Nesse mesmo dia, conseguimos visitar a capela de Santo António, sobre a qual já escrevi numa crónica anterior. No regresso da praia verificámos que estava – finalmente – aberta ao público. Esteve durante um longo período fechada para obras, apresentando-se agora no seu completo esplendor, com o interior e exterior restaurados. Esperamos que o bom-senso impere e que não voltem a danificar – propositadamente – um património que é de todos.

Entretanto, com pena nossa, embora se justifique pois estivemos a trabalhar, perdemos a oportunidade de presenciar a uma das mais características manifestações da fé católica no Algarve.

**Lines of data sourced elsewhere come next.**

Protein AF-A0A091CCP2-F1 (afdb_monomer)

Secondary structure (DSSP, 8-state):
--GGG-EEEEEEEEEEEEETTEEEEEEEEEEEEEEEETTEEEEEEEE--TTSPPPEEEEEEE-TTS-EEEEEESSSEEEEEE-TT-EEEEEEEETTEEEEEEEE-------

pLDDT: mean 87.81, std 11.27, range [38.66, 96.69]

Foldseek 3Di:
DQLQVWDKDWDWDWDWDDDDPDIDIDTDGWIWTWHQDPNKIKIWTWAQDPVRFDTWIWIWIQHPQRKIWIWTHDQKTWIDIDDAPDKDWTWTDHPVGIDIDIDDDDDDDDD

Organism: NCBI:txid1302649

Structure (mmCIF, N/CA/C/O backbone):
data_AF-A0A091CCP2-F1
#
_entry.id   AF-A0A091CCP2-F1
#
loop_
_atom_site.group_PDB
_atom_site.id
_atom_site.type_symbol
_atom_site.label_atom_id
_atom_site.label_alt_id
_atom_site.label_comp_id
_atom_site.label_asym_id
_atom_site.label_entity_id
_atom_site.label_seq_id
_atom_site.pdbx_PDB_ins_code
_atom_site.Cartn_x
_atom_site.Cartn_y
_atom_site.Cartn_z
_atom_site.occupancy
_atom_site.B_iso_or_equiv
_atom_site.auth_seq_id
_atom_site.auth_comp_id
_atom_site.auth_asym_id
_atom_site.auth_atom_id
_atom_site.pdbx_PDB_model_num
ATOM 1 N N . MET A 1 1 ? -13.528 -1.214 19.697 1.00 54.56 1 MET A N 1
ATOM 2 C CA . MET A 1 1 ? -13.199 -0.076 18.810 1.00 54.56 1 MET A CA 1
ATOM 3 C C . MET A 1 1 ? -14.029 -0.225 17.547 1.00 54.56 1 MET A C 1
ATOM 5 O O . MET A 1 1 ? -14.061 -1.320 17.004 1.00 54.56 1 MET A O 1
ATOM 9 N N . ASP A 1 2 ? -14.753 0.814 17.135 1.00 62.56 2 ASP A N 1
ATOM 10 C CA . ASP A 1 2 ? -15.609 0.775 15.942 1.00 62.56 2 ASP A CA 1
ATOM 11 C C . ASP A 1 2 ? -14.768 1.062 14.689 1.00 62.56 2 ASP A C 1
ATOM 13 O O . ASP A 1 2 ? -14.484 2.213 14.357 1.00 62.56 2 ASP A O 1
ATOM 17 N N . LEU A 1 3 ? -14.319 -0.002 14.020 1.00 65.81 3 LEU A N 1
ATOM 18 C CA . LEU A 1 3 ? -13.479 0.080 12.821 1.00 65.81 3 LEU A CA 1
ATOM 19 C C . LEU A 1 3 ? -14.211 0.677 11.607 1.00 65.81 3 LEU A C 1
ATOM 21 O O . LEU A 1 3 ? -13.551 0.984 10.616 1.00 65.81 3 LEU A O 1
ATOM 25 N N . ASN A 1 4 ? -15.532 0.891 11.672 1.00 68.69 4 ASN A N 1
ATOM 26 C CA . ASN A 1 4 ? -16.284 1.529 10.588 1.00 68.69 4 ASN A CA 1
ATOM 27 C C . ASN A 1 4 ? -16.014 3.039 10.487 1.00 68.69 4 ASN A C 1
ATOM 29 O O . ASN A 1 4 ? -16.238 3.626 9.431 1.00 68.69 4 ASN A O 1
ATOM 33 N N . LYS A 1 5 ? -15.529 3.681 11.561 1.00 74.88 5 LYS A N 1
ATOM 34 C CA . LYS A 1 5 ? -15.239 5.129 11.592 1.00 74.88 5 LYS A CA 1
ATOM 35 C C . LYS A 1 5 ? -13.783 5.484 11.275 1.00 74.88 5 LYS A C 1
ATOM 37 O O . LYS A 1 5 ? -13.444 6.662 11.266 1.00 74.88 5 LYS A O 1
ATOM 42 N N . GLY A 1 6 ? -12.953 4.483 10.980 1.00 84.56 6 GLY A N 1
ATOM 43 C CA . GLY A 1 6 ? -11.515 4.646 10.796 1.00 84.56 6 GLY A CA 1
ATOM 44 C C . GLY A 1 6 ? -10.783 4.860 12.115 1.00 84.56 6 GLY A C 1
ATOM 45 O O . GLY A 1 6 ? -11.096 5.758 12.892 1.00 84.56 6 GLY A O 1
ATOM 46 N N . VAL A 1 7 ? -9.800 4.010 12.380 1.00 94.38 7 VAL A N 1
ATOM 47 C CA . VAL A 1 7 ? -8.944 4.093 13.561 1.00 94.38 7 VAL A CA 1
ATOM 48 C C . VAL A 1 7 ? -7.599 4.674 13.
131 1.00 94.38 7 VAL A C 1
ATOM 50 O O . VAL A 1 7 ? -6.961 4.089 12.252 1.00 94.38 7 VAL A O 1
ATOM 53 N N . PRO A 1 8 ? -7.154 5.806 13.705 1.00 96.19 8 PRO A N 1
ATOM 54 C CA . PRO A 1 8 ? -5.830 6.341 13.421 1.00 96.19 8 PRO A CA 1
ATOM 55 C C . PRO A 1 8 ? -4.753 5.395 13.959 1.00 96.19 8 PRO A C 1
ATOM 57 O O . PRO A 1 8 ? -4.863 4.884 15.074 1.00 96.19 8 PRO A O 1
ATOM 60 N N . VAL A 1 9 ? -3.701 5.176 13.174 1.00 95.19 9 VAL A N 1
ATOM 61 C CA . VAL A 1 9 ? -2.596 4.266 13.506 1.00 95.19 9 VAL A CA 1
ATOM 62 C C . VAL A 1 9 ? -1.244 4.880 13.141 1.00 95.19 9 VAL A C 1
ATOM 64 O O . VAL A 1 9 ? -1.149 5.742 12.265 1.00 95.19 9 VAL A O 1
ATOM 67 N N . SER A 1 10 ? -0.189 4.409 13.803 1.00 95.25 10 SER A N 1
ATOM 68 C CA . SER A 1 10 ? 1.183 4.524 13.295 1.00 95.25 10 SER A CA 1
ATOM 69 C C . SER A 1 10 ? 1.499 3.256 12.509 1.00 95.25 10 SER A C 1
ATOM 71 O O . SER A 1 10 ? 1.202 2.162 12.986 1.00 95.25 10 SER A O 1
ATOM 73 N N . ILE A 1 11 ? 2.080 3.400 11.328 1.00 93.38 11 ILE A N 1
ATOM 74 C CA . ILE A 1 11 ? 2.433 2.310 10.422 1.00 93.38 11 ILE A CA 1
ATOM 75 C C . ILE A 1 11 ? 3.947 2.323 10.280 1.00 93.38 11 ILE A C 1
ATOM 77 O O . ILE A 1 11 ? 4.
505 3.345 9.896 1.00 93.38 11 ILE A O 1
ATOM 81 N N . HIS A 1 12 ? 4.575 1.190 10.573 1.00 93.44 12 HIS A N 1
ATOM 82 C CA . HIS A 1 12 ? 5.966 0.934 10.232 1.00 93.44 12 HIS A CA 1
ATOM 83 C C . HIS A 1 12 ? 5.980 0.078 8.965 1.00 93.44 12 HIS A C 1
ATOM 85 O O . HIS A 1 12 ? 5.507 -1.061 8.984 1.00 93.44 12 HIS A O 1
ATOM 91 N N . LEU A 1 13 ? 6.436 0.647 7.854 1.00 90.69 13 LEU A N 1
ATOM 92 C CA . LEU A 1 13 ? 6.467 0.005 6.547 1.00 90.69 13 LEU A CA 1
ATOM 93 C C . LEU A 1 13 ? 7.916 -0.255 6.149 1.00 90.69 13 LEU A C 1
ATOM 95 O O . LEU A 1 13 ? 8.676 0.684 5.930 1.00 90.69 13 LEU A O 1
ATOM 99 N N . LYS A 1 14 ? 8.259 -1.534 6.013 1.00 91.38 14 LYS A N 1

Precisamente no último dia do AfroNation teve lugar a procissão anual em honra de Nossa Senhora dos Navegantes, na ilha da Culatra. 4 de Agosto é dia de festa religiosa e profana. Desde a década de 80, no primeiro Domingo de Agosto, a imagem de Nossa Senhora dos Navegantes, que está exposta durante todo o ano na capela da Culatra, embarca a bordo de uma traineira e vai a Olhão “buscar” a imagem de Nossa Senhora do Rosário, padroeira da cidade. As duas imagens navegam então até à ilha da Culatra, onde se realiza uma procissão e celebra missa para milhares de pessoas, sejam crentes ou não crentes. No final da festa religiosa, já com o Sol a esconder-se no horizonte, a imagem de Nossa Senhora do Rosário regressa a Olhão, navegando uma vez mais nas águas da Ria Formosa.

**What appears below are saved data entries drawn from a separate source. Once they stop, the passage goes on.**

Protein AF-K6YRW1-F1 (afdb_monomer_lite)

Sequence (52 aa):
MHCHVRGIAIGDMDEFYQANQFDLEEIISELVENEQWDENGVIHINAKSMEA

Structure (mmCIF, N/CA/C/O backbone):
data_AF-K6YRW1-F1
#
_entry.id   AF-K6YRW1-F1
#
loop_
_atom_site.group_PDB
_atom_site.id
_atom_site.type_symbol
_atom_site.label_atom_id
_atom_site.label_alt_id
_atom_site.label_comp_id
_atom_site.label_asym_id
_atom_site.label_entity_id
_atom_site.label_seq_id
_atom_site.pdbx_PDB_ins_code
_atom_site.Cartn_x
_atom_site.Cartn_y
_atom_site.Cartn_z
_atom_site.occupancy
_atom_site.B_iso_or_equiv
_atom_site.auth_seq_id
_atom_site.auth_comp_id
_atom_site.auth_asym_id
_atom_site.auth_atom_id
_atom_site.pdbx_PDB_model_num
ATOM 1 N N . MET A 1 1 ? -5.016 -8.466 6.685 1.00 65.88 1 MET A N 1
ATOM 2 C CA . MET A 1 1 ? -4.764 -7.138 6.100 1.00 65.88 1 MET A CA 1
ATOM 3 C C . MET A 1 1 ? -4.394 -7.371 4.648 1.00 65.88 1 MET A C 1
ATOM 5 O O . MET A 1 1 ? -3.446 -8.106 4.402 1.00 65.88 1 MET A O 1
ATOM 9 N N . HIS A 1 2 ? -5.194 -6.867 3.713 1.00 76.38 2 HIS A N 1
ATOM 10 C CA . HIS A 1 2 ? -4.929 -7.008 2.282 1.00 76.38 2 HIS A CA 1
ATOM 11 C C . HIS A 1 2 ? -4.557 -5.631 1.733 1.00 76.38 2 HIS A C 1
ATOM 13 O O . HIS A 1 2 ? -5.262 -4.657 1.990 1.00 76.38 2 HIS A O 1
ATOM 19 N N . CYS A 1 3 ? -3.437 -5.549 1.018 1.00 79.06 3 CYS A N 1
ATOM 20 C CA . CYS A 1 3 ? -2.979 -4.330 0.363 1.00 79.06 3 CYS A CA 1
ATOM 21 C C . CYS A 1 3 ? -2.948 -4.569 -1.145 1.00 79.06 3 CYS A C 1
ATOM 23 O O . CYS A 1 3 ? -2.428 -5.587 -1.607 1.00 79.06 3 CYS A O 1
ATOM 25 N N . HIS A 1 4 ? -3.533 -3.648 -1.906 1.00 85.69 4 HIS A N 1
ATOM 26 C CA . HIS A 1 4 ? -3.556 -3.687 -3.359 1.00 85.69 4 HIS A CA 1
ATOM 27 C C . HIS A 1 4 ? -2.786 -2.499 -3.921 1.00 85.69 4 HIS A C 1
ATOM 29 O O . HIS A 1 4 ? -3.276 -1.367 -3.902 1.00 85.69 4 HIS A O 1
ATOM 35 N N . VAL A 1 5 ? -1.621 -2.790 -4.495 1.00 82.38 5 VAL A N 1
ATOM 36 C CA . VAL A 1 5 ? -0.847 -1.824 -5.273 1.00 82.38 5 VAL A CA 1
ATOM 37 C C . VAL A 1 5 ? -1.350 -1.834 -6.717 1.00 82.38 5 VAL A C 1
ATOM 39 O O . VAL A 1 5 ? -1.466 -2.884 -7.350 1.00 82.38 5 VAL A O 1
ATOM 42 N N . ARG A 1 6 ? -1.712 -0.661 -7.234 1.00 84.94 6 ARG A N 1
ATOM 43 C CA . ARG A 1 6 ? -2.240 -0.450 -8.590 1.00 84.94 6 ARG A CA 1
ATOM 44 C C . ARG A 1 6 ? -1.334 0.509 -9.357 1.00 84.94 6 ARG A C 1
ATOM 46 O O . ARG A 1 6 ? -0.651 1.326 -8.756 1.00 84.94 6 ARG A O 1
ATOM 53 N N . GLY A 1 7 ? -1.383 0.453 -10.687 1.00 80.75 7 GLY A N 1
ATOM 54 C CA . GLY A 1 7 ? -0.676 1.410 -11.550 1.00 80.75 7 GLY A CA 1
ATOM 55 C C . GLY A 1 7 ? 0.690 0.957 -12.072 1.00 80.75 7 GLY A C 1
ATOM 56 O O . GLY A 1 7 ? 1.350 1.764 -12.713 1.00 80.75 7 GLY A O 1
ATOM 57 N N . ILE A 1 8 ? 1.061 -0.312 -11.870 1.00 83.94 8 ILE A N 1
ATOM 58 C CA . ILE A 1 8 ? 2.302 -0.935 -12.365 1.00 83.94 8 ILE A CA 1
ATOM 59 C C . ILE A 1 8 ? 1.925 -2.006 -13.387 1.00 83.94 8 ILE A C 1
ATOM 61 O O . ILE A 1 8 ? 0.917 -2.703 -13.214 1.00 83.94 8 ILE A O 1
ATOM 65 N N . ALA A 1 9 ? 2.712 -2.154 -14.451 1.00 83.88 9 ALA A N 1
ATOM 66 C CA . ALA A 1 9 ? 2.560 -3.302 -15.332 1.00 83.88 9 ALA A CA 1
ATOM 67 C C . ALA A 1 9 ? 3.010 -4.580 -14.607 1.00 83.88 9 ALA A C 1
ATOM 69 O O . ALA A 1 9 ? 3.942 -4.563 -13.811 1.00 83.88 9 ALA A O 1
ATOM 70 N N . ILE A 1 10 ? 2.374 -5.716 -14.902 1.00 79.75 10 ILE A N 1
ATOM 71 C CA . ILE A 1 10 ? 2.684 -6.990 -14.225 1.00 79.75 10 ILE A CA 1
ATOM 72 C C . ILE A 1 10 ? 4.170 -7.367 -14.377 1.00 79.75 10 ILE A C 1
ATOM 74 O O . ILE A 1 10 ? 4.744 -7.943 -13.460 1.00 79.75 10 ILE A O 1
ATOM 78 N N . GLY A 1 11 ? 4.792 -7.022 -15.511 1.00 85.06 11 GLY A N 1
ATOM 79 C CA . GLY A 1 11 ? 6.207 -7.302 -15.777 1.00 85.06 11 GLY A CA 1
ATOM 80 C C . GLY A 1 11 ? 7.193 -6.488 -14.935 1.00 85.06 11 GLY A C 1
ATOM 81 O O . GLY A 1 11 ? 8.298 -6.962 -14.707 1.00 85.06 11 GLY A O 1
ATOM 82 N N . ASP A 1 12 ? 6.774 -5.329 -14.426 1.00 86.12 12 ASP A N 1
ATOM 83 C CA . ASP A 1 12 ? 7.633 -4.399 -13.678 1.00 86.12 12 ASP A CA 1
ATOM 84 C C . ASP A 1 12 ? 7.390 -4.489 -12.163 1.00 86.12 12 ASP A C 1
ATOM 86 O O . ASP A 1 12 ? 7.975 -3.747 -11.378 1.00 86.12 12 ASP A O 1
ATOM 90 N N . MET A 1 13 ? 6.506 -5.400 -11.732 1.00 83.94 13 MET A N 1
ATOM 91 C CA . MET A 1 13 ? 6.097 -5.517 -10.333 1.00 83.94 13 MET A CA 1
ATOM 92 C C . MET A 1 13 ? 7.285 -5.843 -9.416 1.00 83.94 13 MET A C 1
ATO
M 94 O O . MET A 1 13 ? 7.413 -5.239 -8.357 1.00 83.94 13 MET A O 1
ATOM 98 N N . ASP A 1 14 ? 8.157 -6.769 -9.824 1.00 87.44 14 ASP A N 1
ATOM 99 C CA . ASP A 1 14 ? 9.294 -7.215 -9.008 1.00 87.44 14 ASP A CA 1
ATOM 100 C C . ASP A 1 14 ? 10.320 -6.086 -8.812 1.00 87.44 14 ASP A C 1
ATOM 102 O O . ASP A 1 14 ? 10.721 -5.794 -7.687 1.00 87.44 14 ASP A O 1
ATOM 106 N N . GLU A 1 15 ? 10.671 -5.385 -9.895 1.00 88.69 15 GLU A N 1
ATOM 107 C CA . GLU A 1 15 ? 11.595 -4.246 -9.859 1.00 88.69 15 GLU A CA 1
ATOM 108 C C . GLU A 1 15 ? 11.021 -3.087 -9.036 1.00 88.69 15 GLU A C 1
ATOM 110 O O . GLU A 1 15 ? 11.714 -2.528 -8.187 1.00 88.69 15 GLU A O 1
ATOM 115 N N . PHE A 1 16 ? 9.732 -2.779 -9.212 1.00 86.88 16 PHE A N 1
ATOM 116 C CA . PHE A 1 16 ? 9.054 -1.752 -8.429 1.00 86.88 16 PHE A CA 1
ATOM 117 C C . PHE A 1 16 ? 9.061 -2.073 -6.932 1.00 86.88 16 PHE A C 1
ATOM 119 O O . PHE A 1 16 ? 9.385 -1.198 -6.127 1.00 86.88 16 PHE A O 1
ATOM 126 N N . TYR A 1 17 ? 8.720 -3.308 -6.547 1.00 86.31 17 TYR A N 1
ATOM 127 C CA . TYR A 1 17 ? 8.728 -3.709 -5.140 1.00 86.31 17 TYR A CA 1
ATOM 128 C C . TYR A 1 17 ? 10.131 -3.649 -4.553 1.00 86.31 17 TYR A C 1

Um pouco decepcionados por não termos tido a chance de assistir à procissão, uma vez que é nossa intenção há já alguns anos, ficámos ainda assim satisfeitos por saber que os nossos amigos participaram na mesma. Com a ajuda da nossa amiga comum, ex-residente em Macau e cuja família vive repartida entre Olhão e a ilha da Armona, seguiram o barco-andor numa lancha, enquanto durou a manifestação religiosa.

A procissão e todas as iniciativas a ela associadas ganharam maior relevo e importância com a sua candidatura a Património Cultural Imaterial, como parte integrante da comunidade da Culatra. A ilha, as suas gentes, labores e crenças religiosas fazem parte da candidatura e estão actualmente protegidas pelo Estado. Um passo que os académicos consideram essencial para a preservação da pureza das tradições e dos direitos dos moradores desta ilha isolada da Ria Formosa.

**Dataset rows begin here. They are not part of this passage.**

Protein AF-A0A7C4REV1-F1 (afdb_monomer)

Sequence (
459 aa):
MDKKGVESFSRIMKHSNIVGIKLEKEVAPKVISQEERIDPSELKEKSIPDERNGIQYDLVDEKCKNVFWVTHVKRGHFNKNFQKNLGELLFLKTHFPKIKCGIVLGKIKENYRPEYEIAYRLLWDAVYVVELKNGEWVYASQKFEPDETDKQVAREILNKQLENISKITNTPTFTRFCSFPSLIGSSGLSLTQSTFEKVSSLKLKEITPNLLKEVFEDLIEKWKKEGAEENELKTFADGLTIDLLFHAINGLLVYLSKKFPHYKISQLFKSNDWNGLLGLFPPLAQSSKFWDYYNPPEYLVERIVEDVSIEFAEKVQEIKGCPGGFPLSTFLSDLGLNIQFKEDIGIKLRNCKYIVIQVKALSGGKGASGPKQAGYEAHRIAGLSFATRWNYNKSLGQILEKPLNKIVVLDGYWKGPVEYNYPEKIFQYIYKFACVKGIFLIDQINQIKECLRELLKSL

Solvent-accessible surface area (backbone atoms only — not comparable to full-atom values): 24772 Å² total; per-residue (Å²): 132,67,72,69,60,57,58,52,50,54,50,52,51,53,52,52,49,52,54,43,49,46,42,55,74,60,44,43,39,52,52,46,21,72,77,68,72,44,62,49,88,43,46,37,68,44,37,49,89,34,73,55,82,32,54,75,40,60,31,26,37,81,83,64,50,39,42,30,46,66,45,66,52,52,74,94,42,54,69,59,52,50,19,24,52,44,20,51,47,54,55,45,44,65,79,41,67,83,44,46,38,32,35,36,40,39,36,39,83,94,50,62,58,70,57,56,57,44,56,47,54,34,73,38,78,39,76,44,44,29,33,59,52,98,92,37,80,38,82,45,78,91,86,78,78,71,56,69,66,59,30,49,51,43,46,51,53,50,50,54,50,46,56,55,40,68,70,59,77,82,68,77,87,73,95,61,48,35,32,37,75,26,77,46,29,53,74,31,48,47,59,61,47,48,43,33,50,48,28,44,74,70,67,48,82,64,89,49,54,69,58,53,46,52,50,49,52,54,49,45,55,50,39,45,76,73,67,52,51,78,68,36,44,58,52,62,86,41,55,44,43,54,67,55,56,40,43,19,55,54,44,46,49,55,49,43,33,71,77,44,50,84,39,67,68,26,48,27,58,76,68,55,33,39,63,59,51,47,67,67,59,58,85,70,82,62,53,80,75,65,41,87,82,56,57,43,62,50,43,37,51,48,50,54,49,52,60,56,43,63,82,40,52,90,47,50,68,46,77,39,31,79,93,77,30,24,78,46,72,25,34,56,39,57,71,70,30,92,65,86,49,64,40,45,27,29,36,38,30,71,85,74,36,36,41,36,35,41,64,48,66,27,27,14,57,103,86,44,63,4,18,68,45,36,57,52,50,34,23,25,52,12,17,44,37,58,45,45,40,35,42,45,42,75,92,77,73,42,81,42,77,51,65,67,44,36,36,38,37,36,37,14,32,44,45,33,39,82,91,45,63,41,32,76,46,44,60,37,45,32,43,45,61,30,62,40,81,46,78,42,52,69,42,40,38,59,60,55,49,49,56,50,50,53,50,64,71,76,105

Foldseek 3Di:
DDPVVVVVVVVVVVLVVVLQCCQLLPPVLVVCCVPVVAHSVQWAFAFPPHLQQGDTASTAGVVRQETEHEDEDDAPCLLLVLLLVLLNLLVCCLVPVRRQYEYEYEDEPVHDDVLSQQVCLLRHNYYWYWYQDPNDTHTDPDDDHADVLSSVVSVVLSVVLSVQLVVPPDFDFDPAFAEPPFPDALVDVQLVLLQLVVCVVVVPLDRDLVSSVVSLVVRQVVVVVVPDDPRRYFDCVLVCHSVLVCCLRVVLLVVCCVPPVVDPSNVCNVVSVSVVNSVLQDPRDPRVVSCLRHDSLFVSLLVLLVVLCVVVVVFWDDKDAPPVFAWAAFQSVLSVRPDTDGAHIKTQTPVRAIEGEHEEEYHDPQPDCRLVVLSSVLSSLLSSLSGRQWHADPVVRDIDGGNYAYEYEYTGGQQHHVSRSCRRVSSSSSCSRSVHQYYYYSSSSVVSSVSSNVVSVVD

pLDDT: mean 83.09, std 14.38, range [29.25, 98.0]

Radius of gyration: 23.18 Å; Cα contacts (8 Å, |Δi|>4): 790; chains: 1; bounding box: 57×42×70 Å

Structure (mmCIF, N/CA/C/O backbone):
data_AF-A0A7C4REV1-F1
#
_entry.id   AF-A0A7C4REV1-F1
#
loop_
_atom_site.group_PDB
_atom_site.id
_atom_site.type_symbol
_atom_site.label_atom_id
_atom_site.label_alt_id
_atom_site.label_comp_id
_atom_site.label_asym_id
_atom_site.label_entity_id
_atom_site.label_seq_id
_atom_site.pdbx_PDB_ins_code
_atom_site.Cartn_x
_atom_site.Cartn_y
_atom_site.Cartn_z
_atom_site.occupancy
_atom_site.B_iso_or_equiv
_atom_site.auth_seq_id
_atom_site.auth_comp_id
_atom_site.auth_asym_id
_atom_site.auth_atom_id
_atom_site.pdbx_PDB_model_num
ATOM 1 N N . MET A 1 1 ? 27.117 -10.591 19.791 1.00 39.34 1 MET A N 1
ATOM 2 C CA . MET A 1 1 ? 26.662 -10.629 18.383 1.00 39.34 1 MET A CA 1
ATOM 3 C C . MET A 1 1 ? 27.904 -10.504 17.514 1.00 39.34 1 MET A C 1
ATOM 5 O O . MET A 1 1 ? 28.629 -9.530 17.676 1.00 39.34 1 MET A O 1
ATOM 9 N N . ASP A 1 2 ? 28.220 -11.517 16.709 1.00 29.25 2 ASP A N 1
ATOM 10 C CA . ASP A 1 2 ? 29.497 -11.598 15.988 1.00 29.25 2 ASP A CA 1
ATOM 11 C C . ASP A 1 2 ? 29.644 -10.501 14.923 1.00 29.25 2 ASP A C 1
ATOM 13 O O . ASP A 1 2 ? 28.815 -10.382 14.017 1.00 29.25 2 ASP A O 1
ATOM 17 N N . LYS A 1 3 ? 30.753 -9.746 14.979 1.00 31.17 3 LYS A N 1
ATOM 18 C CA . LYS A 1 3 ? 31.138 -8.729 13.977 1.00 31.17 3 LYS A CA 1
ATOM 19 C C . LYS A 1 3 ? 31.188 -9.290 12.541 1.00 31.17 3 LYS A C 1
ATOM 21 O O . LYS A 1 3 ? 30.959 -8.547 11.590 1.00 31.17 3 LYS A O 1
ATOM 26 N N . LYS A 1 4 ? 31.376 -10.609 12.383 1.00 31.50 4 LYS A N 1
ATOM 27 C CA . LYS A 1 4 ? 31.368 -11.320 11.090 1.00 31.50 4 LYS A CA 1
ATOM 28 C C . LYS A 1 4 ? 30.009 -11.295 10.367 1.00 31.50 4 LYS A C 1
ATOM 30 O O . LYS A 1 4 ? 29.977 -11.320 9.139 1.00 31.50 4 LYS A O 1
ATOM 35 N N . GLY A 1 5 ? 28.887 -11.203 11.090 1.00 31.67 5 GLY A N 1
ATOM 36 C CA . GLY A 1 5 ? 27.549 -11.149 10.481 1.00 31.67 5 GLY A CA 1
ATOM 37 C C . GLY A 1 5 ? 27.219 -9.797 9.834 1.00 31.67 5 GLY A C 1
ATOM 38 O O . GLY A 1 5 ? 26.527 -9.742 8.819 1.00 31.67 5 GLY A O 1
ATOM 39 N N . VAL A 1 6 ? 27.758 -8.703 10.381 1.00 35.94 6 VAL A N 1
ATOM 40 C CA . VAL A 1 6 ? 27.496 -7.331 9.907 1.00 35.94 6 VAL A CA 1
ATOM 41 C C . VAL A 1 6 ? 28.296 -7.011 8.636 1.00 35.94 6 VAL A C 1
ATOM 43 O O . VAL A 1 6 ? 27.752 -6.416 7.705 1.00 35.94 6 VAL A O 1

A título de curiosidade, a pequena ilha, ou conjunto de ilhéus, pertence ao Concelho de Faro. Do conjunto fazem parte a Culatra, Hangares e Farol, que estão habitados a tempo inteiro desde finais do século XIX. No início, a pesca centrava-se nas armações da sardinha e do atum. Mais tarde surgiram outras artes como sacadas, alcatruzes, murejonas, covos, aparelho de anzol, redinha e tapa-esteiros. Eram utilizadas embarcações a remos e à vela, construídas em madeira (os denominados botes, dóris, lanchas, chatas e saveiros). Hoje, as artes predominantes são as redes de tresmalho e de enmalhar, e os barcos utilizados são fabricados em fibra e equipados com motores.

A apanha de marisco é mais um complemento da economia local, de acordo com o sítio oficial criado para divulgar mais este património que a todos deve orgulhar. O mesmo sítio da Internet refere que as casas tradicionais eram feitas em “barrão”, sendo que até ao início da década de 90 eram iluminadas por candeeiros a petróleo e geradores. A água era captada dos poços.

Aconselhamos os leitores a visitaram o local, desde que tenham tempo para fazê-lo, por forma a compreenderem como vive a comunidade ali residente.